Take care of C pitfalls, they may be harmful (part1)

Have you experienced staying up checking your code for hours or maybe for days for something wrong, but you can’t figure out where the problem is.

crazy-images-6.jpg

Calm down, most of us have been through this many times. And in this article and the upcoming articles we will introduce the most known and harmful C language pitfalls that we can take care of them and avoid their effect.

This article will be about “Type conversion”, which is a very tricky topic and we will learn it’s disadvantages and how to write a safe code.

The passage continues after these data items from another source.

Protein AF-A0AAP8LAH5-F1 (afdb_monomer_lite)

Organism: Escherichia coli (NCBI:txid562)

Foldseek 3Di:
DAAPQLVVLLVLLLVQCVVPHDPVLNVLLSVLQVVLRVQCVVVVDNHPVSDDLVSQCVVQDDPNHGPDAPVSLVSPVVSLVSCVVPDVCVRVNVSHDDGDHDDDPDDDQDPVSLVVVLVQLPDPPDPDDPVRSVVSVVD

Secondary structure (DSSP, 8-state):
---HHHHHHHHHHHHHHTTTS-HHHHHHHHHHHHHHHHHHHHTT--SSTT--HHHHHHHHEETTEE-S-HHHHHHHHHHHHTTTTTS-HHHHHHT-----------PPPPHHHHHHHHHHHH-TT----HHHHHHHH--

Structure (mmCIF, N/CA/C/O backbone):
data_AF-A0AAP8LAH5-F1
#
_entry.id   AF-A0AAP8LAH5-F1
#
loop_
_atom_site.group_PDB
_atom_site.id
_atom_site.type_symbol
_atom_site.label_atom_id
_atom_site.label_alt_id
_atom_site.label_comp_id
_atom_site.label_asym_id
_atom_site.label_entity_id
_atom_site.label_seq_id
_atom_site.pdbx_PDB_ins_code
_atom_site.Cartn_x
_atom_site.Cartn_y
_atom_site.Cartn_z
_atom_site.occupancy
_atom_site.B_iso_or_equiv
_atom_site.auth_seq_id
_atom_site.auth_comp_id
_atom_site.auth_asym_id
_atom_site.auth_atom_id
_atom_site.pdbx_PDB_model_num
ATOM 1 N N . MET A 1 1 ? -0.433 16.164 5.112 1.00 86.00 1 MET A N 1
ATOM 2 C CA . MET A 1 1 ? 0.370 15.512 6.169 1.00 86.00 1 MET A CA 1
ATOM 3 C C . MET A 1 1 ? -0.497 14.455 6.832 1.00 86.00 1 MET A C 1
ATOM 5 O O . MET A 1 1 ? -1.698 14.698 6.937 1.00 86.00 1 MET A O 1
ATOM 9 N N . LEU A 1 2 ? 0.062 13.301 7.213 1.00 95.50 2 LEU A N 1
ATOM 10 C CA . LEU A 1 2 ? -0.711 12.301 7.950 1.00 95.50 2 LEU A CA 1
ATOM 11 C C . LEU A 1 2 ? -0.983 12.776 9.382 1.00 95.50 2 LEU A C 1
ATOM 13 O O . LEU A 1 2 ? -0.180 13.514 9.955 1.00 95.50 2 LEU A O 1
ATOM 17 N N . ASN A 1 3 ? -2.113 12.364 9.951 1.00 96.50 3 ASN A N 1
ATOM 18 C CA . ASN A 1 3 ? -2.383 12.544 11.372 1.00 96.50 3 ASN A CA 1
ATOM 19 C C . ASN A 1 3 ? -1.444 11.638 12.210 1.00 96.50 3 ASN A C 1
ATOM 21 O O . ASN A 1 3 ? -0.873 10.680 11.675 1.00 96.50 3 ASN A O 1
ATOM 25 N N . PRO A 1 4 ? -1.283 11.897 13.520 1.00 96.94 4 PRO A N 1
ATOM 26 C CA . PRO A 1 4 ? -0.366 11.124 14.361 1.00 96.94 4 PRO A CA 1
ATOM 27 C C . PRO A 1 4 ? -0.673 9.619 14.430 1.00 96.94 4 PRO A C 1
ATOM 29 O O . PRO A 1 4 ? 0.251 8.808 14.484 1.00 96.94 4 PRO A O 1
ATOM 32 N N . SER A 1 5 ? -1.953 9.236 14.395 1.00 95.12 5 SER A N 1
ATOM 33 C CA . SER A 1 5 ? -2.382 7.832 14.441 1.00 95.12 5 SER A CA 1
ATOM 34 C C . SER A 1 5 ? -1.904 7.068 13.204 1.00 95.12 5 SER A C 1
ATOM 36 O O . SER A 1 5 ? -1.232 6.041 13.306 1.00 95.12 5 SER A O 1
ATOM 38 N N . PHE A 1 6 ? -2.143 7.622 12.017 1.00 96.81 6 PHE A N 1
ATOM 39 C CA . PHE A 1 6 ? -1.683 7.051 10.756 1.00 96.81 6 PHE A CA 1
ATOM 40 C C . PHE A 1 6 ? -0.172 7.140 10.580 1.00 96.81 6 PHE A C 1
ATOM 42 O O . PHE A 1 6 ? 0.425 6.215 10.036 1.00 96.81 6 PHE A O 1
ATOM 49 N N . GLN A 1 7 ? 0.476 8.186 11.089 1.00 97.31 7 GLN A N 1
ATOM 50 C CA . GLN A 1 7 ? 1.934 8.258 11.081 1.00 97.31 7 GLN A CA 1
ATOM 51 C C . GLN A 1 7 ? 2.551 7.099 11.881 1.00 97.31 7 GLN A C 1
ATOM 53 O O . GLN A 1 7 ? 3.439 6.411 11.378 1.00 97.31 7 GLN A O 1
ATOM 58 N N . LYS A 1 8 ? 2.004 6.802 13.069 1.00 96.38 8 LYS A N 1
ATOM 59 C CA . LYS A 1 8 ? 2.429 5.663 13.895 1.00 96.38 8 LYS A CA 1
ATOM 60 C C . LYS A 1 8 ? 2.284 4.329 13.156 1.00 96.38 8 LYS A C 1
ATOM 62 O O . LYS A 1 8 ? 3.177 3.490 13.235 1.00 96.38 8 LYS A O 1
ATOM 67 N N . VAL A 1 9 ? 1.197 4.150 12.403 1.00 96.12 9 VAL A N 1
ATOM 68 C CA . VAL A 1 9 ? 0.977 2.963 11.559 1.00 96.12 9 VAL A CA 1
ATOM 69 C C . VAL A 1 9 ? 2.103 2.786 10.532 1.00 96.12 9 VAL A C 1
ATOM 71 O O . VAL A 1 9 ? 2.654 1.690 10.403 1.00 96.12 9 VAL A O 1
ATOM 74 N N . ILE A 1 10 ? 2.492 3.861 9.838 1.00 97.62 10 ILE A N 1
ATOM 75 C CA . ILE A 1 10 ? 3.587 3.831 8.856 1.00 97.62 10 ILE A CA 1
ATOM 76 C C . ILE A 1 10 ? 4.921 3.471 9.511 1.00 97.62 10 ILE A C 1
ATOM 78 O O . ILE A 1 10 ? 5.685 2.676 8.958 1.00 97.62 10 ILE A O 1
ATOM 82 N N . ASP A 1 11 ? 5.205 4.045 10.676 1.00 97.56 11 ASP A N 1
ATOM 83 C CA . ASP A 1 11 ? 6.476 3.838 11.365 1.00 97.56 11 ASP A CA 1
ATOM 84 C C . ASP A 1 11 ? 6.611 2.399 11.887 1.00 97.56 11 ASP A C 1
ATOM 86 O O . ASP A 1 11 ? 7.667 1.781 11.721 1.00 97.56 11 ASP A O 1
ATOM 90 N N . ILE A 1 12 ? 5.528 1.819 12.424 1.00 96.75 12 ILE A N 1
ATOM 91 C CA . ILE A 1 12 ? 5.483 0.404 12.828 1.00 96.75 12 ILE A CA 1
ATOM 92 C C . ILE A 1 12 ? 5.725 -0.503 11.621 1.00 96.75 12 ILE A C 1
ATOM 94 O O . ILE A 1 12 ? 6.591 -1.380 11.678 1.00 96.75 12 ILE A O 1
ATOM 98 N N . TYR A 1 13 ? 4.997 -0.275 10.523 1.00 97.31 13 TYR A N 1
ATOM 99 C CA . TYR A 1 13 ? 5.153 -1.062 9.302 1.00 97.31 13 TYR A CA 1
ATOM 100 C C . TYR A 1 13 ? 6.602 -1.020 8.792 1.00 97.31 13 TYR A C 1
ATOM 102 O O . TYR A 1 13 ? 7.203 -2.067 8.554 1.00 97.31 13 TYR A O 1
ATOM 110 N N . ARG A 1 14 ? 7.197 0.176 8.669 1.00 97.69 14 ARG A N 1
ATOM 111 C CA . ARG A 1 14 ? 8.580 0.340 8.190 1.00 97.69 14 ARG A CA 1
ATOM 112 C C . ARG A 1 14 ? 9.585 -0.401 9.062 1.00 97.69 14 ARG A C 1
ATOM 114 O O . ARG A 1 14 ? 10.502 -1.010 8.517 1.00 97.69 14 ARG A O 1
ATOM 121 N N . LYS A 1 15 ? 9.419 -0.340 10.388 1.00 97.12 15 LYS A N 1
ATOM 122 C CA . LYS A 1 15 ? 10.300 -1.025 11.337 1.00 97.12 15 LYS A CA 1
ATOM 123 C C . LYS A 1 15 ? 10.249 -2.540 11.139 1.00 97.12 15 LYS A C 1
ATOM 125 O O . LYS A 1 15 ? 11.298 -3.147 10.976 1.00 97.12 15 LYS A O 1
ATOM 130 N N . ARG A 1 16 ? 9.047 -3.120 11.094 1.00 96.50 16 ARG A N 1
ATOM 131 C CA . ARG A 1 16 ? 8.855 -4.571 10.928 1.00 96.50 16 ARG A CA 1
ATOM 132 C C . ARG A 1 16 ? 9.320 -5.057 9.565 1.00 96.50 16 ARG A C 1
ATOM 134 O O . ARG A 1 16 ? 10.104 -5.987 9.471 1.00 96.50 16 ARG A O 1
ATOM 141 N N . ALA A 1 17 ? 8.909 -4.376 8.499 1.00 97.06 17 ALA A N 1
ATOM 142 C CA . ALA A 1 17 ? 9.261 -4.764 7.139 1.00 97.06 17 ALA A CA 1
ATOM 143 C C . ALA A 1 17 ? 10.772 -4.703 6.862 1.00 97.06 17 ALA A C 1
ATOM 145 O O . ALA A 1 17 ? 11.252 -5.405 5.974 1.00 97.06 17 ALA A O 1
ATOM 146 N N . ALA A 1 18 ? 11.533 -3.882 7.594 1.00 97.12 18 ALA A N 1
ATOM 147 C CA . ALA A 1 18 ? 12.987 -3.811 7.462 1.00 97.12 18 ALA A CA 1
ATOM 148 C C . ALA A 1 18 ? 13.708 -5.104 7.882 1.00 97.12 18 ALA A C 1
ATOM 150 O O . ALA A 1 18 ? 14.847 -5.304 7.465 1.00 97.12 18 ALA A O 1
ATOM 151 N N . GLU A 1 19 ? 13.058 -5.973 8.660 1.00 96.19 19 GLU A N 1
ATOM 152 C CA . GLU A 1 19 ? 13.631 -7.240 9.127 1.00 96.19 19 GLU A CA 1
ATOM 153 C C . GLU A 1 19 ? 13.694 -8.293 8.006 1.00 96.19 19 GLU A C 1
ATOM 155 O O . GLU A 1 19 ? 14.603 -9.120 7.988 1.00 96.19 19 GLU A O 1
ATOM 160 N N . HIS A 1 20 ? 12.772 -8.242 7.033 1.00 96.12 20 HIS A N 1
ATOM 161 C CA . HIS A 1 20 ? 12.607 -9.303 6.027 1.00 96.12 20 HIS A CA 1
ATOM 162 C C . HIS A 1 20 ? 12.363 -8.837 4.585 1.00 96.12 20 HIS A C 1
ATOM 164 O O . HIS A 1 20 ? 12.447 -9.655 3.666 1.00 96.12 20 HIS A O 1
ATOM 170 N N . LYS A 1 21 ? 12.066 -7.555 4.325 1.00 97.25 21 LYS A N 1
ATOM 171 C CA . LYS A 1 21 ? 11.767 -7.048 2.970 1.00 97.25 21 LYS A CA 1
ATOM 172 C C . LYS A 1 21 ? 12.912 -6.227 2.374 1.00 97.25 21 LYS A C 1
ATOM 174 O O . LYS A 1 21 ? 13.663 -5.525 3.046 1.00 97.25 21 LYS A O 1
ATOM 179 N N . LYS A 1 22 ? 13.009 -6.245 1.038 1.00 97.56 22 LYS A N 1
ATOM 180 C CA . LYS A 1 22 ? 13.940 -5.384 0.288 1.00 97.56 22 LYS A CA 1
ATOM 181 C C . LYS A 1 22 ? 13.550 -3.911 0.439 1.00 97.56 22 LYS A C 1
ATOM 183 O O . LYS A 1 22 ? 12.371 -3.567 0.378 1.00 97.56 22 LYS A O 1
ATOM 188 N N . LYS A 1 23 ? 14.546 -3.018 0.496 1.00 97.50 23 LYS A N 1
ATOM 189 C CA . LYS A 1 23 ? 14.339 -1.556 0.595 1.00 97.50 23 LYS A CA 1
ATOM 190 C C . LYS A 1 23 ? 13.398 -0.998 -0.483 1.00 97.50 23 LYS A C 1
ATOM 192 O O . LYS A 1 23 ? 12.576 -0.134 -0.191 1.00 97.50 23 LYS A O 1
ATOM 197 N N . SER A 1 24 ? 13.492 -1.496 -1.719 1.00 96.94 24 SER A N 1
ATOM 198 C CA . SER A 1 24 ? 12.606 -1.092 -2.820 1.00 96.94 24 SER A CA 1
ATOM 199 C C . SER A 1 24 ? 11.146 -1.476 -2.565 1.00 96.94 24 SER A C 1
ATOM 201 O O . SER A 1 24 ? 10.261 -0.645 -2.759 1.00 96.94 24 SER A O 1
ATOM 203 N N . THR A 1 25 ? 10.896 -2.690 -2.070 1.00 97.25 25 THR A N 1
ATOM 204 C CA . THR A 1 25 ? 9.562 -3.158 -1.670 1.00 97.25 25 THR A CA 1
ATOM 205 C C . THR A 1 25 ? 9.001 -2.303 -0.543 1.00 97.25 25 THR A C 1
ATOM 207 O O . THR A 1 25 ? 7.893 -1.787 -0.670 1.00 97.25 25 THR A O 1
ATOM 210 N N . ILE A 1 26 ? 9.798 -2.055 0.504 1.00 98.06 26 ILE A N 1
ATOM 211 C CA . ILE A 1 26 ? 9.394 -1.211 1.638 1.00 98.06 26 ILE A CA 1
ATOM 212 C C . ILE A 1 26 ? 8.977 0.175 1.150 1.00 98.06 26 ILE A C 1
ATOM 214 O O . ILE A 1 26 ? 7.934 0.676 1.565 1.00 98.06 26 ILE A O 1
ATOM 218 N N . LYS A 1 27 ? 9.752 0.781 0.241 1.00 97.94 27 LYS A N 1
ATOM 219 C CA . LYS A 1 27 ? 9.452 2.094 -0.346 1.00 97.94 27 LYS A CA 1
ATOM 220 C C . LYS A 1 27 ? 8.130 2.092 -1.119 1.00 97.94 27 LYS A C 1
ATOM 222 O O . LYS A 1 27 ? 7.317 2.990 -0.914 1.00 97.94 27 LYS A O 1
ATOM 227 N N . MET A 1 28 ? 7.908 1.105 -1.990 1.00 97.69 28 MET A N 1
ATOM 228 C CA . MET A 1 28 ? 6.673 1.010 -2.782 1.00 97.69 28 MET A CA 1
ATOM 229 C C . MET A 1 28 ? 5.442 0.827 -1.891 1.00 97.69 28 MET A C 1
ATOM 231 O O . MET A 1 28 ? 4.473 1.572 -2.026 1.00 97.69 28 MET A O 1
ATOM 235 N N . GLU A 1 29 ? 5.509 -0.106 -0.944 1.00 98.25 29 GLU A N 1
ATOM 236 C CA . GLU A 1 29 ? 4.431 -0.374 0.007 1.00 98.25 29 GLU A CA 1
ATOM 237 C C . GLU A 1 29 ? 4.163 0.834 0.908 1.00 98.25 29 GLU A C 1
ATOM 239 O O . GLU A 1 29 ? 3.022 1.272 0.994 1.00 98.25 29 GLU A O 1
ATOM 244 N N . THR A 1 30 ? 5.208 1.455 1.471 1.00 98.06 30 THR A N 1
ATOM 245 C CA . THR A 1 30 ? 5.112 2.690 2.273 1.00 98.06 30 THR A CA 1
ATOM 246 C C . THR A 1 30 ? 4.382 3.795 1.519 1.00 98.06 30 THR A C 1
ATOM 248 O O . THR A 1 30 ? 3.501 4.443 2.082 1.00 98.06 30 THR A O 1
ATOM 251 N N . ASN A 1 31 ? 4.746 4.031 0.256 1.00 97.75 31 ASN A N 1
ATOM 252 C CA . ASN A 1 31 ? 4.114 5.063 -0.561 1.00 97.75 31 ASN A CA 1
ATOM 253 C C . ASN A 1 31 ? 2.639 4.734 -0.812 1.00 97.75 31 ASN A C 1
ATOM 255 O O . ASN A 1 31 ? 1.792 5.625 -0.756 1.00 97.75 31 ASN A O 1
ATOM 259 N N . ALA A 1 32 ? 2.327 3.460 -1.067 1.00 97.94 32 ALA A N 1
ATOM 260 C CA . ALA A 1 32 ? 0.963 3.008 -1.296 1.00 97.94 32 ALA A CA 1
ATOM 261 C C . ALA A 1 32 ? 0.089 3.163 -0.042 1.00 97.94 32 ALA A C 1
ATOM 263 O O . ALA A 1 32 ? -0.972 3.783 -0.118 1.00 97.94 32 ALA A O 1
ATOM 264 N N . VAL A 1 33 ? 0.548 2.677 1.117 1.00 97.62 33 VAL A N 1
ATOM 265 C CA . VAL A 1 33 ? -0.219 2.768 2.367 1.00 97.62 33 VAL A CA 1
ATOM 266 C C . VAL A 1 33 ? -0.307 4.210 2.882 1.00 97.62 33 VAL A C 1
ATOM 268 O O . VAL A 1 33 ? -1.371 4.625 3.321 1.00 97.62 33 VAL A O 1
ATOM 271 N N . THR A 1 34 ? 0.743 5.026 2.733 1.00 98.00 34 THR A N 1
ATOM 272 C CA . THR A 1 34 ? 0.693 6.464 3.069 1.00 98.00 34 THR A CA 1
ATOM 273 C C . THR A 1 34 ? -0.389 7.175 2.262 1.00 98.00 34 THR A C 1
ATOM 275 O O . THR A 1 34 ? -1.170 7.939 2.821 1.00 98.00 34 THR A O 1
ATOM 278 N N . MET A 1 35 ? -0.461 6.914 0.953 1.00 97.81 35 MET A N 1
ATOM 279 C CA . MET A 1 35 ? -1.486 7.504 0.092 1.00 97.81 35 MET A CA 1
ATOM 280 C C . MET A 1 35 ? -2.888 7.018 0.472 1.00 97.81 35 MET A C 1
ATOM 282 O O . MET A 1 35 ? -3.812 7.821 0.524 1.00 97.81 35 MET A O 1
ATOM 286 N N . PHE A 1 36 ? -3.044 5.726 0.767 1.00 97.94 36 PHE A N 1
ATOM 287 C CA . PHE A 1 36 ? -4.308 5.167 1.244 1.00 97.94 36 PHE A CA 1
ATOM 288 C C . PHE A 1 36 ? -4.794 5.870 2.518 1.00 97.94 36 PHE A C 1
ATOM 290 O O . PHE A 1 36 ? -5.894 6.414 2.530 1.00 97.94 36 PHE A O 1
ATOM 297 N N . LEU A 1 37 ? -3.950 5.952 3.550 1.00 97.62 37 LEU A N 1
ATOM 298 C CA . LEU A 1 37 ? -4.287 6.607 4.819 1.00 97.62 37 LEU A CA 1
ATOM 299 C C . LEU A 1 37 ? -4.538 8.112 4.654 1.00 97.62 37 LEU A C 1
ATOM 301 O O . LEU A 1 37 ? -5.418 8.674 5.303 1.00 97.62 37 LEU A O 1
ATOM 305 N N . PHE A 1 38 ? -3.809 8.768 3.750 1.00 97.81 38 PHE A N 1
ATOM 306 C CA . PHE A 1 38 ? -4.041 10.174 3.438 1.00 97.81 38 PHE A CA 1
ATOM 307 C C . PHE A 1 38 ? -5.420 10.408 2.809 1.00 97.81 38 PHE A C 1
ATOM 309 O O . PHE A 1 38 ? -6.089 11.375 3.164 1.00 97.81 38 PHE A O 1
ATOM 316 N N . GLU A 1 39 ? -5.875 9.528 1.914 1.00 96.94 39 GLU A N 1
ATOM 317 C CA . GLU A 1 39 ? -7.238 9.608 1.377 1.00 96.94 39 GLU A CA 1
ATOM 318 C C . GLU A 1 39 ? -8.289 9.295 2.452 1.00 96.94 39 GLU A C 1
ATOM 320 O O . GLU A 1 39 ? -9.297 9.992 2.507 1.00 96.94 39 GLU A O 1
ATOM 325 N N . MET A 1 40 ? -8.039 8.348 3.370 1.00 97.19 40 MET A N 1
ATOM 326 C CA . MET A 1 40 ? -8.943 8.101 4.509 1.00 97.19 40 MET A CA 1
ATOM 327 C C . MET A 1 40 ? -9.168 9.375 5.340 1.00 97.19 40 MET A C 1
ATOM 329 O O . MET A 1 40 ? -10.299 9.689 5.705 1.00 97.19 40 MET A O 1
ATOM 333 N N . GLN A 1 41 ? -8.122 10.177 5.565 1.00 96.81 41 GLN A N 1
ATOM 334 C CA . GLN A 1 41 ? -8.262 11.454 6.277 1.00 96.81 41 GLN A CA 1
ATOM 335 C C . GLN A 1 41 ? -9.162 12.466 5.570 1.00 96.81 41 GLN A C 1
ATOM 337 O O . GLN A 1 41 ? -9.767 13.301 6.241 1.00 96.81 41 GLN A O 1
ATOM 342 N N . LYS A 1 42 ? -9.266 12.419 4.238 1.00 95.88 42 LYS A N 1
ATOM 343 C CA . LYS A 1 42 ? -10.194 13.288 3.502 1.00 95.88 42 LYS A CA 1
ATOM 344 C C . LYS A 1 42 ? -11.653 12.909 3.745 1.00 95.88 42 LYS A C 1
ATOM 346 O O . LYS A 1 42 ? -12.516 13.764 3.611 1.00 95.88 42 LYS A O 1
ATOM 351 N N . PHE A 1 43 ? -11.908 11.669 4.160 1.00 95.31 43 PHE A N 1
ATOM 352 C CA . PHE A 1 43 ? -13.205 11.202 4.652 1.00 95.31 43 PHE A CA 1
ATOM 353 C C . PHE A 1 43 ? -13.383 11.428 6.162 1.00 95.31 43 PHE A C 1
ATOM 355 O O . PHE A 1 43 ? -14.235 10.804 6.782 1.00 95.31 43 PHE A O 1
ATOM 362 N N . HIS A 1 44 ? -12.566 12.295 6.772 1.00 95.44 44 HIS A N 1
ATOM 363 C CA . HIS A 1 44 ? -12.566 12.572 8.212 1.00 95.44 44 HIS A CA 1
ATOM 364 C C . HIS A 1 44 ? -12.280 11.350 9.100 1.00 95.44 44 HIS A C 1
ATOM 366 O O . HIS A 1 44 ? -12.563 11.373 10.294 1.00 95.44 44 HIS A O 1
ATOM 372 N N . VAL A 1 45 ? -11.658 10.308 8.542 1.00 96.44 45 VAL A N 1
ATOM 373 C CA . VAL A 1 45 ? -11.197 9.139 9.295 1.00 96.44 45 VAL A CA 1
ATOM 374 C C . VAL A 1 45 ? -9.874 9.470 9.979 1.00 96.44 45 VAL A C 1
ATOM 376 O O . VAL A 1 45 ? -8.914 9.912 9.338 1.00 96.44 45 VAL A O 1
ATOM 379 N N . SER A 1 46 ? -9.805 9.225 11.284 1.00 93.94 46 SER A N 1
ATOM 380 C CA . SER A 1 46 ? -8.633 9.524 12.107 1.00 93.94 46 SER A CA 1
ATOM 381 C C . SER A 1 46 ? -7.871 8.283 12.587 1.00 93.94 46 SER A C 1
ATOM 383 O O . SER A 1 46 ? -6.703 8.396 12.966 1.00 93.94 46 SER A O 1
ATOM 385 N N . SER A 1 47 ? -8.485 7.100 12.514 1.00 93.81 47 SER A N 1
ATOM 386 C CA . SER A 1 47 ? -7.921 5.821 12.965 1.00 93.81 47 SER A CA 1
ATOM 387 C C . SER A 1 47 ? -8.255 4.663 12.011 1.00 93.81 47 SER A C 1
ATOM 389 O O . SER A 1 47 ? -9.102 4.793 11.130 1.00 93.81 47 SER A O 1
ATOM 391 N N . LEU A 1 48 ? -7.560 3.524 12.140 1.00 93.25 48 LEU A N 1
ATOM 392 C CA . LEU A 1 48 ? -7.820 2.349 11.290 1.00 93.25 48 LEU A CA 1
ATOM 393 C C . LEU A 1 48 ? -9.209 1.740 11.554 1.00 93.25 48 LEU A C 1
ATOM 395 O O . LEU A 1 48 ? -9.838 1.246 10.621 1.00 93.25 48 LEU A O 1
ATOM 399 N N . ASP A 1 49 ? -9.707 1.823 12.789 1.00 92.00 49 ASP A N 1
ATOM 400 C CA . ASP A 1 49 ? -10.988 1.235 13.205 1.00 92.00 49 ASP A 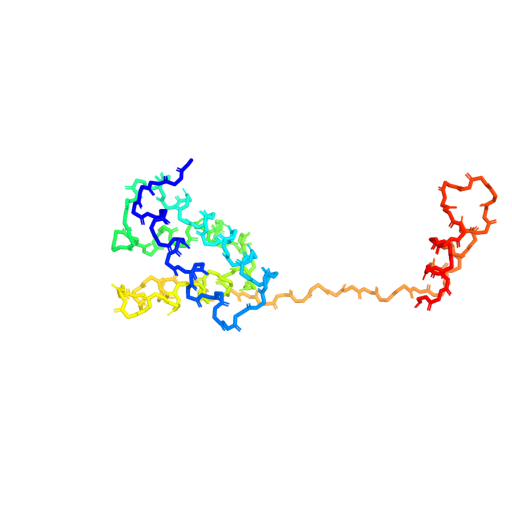CA 1
ATOM 401 C C . ASP A 1 49 ? -12.206 1.971 12.623 1.00 92.00 49 ASP A C 1
ATOM 403 O O . ASP A 1 49 ? -13.249 1.361 12.352 1.00 92.00 49 ASP A O 1
ATOM 407 N N . GLU A 1 50 ? -12.049 3.274 12.375 1.00 94.88 50 GLU A N 1
ATOM 408 C CA . GLU A 1 50 ? -13.039 4.156 11.745 1.00 94.88 50 GLU A CA 1
ATOM 409 C C . GLU A 1 50 ? -13.171 3.939 10.229 1.00 94.88 50 GLU A C 1
ATOM 411 O O . GLU A 1 50 ? -14.099 4.463 9.606 1.00 94.88 50 GLU A O 1
ATOM 416 N N . ILE A 1 51 ? -12.265 3.175 9.607 1.00 95.88 51 ILE A N 1
ATOM 417 C CA . ILE A 1 51 ? -12.357 2.864 8.181 1.00 95.88 51 ILE A CA 1
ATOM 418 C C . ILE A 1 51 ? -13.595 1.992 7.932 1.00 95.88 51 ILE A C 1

Type conversion(implicit conversion):

The type conversion is converting different data types in an expression to the same type to be easy to be processed, for example:

int x = 1;
float y = 3.5;
float result;
result = x + y;
printf("The result = %f",result);

We all know that the result is 4.5 but there is something happens behind the scene.
For those who don’t know that the float numbers are stored in memory in a different representation ‘IEEE 754’,  or known as ‘Mantissa‘, so how those different type are added together? To know we will have a look at the assembly code “IAR compiled”

type_conversion

The first highlighted line is a call to a function that converts x from integer to float representation, and the second highlighted line is a call to function that add two float numbers.
The type conversion has an order according to C standard(usual arithmetic conversions) :

c-usual-arithmetic-conversion

Untitled (1)

Easy, right? So where is the problem then? Let’s talk first about a special kind of type conversion called “type promotion” or “integer promotion”.

Integer promotion:

Promotions are commonly used with types smaller than the native type of the target platform’s arithmetic logic unit (ALU)(the size of registers), before arithmetic and logical operations, to make such operations possible, or more efficient if the ALU can work with more than one type.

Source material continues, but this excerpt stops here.